How is polarization vector in QFT related to polarization in classical electrodynamics?

As i know in classical electrodynamics polarization shows the orientation of the electric vector in a plane perpendicular to the direction of propagation of light.

But in quantum field theory polarization vector is defined differently from that in classical electrodynamics and also using the gauge transformations we have some degrees of freedom in choosing it.

Now my question is how are these two related? is there any relation between them?
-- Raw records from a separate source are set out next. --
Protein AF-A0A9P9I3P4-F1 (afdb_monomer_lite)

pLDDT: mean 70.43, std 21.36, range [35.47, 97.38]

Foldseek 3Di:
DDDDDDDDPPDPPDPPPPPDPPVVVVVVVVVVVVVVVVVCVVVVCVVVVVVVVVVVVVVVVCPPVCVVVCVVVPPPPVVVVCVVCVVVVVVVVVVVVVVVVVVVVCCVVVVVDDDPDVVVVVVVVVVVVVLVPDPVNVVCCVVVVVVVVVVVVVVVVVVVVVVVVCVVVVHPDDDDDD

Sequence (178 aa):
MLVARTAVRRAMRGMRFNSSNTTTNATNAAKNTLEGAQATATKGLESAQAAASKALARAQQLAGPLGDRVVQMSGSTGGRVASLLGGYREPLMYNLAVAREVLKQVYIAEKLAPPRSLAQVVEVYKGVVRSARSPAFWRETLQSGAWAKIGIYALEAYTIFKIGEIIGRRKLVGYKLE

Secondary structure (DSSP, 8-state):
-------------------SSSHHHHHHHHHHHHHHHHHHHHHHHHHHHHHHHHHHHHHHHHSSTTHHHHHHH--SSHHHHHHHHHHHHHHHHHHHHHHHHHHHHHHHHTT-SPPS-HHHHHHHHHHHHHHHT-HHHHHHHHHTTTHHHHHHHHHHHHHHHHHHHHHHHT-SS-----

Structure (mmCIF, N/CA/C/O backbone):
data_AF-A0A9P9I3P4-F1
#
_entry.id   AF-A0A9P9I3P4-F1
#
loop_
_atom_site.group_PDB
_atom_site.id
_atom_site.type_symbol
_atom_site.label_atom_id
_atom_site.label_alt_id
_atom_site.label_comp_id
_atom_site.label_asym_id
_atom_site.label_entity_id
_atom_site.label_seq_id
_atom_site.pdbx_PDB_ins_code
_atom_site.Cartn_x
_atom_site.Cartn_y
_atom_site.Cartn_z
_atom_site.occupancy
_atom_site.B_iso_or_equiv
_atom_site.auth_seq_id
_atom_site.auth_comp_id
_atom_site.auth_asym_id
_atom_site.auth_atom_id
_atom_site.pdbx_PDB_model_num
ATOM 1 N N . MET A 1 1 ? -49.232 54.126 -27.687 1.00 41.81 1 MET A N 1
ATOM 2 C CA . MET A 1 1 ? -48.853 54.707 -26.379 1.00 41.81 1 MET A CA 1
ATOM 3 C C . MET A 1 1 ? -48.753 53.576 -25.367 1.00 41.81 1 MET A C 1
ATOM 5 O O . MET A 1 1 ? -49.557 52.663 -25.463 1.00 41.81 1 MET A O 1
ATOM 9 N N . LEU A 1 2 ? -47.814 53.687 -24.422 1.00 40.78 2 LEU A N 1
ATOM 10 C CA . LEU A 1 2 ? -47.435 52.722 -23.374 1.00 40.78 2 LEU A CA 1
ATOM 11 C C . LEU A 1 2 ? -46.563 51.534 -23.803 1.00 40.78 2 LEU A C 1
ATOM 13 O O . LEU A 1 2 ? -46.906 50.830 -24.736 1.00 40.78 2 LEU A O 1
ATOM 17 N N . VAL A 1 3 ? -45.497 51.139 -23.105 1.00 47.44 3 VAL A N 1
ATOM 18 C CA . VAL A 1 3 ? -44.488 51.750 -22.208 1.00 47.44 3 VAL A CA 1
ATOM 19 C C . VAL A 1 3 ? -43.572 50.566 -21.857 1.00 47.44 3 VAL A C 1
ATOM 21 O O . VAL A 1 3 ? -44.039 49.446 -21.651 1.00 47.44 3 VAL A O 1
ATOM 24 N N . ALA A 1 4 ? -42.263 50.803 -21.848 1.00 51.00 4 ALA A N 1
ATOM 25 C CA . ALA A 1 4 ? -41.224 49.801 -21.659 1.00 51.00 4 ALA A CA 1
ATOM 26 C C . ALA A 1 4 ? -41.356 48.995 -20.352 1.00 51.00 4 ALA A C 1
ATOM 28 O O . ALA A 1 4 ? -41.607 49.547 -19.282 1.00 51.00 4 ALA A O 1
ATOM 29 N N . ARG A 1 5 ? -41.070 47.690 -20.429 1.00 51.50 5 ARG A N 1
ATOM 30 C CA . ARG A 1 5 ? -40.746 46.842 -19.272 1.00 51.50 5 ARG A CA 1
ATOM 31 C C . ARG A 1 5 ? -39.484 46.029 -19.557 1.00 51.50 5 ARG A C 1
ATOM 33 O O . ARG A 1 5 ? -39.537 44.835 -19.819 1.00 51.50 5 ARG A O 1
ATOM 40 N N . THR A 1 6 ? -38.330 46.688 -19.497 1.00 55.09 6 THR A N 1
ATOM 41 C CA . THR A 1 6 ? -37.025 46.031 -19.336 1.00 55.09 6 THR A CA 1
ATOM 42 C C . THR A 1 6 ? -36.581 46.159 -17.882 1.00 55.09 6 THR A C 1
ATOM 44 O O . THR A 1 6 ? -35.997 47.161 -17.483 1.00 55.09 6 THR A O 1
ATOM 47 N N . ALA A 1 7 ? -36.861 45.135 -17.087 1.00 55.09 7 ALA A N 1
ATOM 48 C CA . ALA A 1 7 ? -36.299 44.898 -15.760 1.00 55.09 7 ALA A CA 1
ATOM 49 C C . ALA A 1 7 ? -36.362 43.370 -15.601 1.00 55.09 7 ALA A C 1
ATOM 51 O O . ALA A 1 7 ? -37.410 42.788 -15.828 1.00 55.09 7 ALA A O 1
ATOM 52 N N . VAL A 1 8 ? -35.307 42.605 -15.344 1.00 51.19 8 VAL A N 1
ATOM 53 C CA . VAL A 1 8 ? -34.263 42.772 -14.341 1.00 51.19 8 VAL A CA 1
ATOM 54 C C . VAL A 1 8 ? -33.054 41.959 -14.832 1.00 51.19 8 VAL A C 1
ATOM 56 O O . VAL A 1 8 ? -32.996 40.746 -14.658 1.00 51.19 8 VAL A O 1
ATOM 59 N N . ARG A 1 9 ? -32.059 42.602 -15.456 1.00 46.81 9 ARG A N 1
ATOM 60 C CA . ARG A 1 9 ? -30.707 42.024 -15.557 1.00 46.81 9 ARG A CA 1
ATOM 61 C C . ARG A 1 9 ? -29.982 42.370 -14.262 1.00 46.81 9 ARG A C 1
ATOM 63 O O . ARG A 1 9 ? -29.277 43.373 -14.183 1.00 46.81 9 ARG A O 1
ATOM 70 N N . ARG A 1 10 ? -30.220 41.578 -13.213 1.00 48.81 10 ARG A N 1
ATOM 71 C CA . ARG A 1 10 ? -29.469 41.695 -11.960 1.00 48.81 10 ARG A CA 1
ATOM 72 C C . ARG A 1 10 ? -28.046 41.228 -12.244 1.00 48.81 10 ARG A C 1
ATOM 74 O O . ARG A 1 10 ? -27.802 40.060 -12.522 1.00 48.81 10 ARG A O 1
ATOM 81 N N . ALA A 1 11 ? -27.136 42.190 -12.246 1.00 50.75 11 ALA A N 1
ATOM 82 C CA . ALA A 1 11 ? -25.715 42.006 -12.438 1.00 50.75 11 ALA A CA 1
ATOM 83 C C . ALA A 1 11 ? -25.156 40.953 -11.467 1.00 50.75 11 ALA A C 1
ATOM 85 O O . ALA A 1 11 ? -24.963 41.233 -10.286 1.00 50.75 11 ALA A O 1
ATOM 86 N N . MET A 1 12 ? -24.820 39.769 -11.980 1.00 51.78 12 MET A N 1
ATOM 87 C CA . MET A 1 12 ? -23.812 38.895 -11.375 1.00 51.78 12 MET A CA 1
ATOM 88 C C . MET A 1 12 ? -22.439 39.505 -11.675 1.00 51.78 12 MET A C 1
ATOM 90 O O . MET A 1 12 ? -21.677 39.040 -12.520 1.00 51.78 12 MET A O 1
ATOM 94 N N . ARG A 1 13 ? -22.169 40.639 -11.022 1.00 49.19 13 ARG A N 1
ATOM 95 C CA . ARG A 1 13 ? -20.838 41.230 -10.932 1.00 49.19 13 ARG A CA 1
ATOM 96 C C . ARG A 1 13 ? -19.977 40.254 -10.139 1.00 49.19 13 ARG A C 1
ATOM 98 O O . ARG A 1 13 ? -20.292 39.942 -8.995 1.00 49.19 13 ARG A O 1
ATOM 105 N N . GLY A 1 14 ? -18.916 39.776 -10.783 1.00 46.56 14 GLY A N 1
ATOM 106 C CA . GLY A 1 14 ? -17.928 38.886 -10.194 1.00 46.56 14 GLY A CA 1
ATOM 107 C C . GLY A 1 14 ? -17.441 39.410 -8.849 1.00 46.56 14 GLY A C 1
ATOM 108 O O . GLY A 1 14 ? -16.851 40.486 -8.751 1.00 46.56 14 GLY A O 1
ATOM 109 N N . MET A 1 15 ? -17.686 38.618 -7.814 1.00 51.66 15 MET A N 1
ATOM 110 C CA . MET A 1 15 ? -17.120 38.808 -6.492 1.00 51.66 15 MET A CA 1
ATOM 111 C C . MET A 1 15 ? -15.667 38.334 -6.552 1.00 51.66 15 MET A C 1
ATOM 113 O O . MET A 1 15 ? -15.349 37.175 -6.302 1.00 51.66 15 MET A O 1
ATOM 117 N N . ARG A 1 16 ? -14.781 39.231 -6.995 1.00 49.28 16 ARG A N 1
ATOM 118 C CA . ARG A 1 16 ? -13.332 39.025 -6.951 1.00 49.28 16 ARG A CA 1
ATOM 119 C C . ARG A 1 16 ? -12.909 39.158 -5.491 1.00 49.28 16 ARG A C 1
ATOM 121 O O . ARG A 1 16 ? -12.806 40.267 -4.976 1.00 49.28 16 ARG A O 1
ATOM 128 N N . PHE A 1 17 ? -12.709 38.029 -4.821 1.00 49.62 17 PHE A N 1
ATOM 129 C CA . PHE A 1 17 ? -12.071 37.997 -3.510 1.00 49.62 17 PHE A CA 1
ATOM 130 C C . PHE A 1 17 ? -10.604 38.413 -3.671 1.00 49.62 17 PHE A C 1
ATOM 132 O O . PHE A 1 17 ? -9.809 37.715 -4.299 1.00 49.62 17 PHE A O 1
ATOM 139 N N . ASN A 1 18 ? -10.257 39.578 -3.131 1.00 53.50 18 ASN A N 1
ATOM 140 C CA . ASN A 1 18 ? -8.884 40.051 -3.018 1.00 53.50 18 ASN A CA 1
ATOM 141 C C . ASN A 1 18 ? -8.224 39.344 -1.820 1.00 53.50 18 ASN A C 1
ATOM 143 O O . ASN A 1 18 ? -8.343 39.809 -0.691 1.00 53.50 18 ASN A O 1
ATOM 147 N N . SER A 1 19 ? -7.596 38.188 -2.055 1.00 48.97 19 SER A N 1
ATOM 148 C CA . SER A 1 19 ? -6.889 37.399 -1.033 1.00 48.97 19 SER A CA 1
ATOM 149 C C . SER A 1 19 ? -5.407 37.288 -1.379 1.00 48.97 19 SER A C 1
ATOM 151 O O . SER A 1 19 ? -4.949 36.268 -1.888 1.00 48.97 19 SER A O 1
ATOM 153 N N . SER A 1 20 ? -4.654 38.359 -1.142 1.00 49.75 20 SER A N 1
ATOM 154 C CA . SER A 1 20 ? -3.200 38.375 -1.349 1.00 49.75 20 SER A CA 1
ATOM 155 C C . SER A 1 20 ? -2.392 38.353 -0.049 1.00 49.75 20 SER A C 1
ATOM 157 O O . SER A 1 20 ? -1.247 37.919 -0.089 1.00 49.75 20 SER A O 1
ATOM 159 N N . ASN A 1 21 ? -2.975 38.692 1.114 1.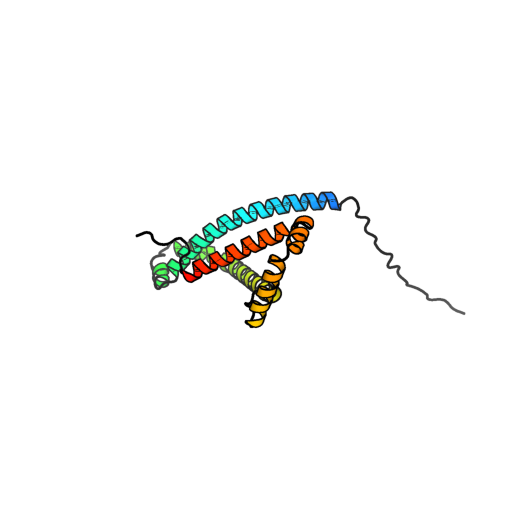00 50.72 21 ASN A N 1
ATOM 160 C CA . ASN A 1 21 ? -2.208 38.811 2.369 1.00 50.72 21 ASN A CA 1
ATOM 161 C C . ASN A 1 21 ? -2.716 37.951 3.552 1.00 50.72 21 ASN A C 1
ATOM 163 O O . ASN A 1 21 ? -2.094 37.95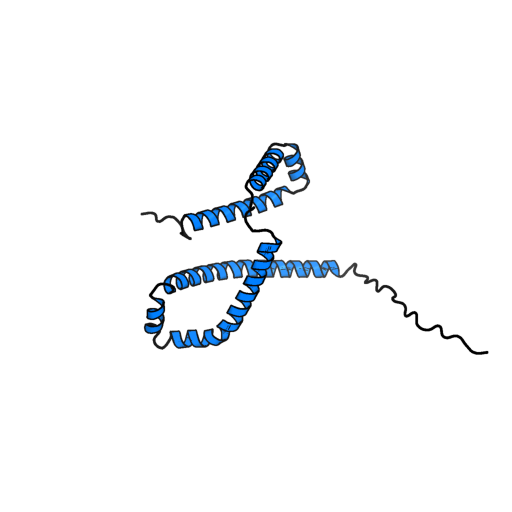4 4.611 1.00 50.72 21 ASN A O 1
ATOM 167 N N . THR A 1 22 ? -3.801 37.179 3.402 1.00 42.84 22 THR A N 1
ATOM 168 C CA . THR A 1 22 ? -4.352 36.316 4.479 1.00 42.84 22 THR A CA 1
ATOM 169 C C . THR A 1 22 ? -3.936 34.842 4.344 1.00 42.84 22 THR A C 1
ATOM 171 O O . THR A 1 22 ? -3.940 34.095 5.321 1.00 42.84 22 THR A O 1
ATOM 174 N N . THR A 1 23 ? -3.503 34.417 3.153 1.00 42.66 23 THR A N 1
ATOM 175 C CA . THR A 1 23 ? -3.163 33.016 2.855 1.00 42.66 23 THR A CA 1
ATOM 176 C C . THR A 1 23 ? -1.890 32.552 3.566 1.00 42.66 23 THR A C 1
ATOM 178 O O . THR A 1 23 ? -1.832 31.406 4.000 1.00 42.66 23 THR A O 1
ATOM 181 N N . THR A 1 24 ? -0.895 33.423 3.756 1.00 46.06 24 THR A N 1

Polarization and gauge symmetry

In QFT, the dynamical varible is the four-potential $$A_\mu$$. The electromagnetic field is defined by $$F^{\mu\nu} = \partial^\mu A^\nu - \partial^\nu A^\mu$$, an antysymmetric tensor wich six independent components: 3 for the electric field and 3 for the magnetic field $$E^i = - F^{0i}$$, $$B^i = -\frac{1}{2}\varepsilon^{ijk}F^{jk}$$. The Maxwell equations are $$\partial_\mu F^{\mu\nu} = \partial_\mu\partial^\mu A^\nu -\partial^\nu \partial_\mu A^\mu = 0$$ which is derived from the following Lagrangian $$\mathcal{L} = -\frac{1}{4}F^{\mu\nu}F_{\mu\nu}$$ In addition, the four-potential has a gauge symmetry, meaning that observables don't change with the transformation $$A_\mu \to A_\mu - \partial_\mu \chi$$ This allows us to fix different gauges that can simplify (or not) the calculations. For example, one can choose $$A$$ so that $$A^0 = 0$$ and $$\vec{\nabla}\cdot\vec{A}=0$$ (called the radiation gauge). With these election, the Maxwell equation reduces to a massless Klein-Gordon equation $$\partial_\mu \partial^\mu A^i = 0$$ A particular solution to this equation is $$A^\mu(k, \lambda) = \epsilon^\mu(k, \lambda) a_{k,\lambda} e^{-ikx} + {\epsilon^\mu}^*(k, \lambda) a_{k,\lambda}^*e^{ikx} \qquad \text{with}\quad k_\mu k^\mu =0$$Here $$a_k$$ is the amplitude of the mode (wich will become the annihilation operator in canonical quantization) and $$\epsilon^\mu$$ the polarization vector, and $$\lambda$$ is an index for the basis of polarization vectors. In the general solution, you have to sum over all possible momenta and polarizations. Using the radiation gauge, $$A^0 = 0$$ implies that $$\epsilon^0 =0$$ and $$\vec{\nabla}\cdot\vec{A}=0$$ implies $$k_i\epsilon^i = 0$$, this is, the usual polarization in classical electrodynamics, perpendicular to the direction of propagation. As you can see, of the 4 possibles degrees of freedom for the polarization, one is eliminated via gauge freedom and the other with the equations of motion.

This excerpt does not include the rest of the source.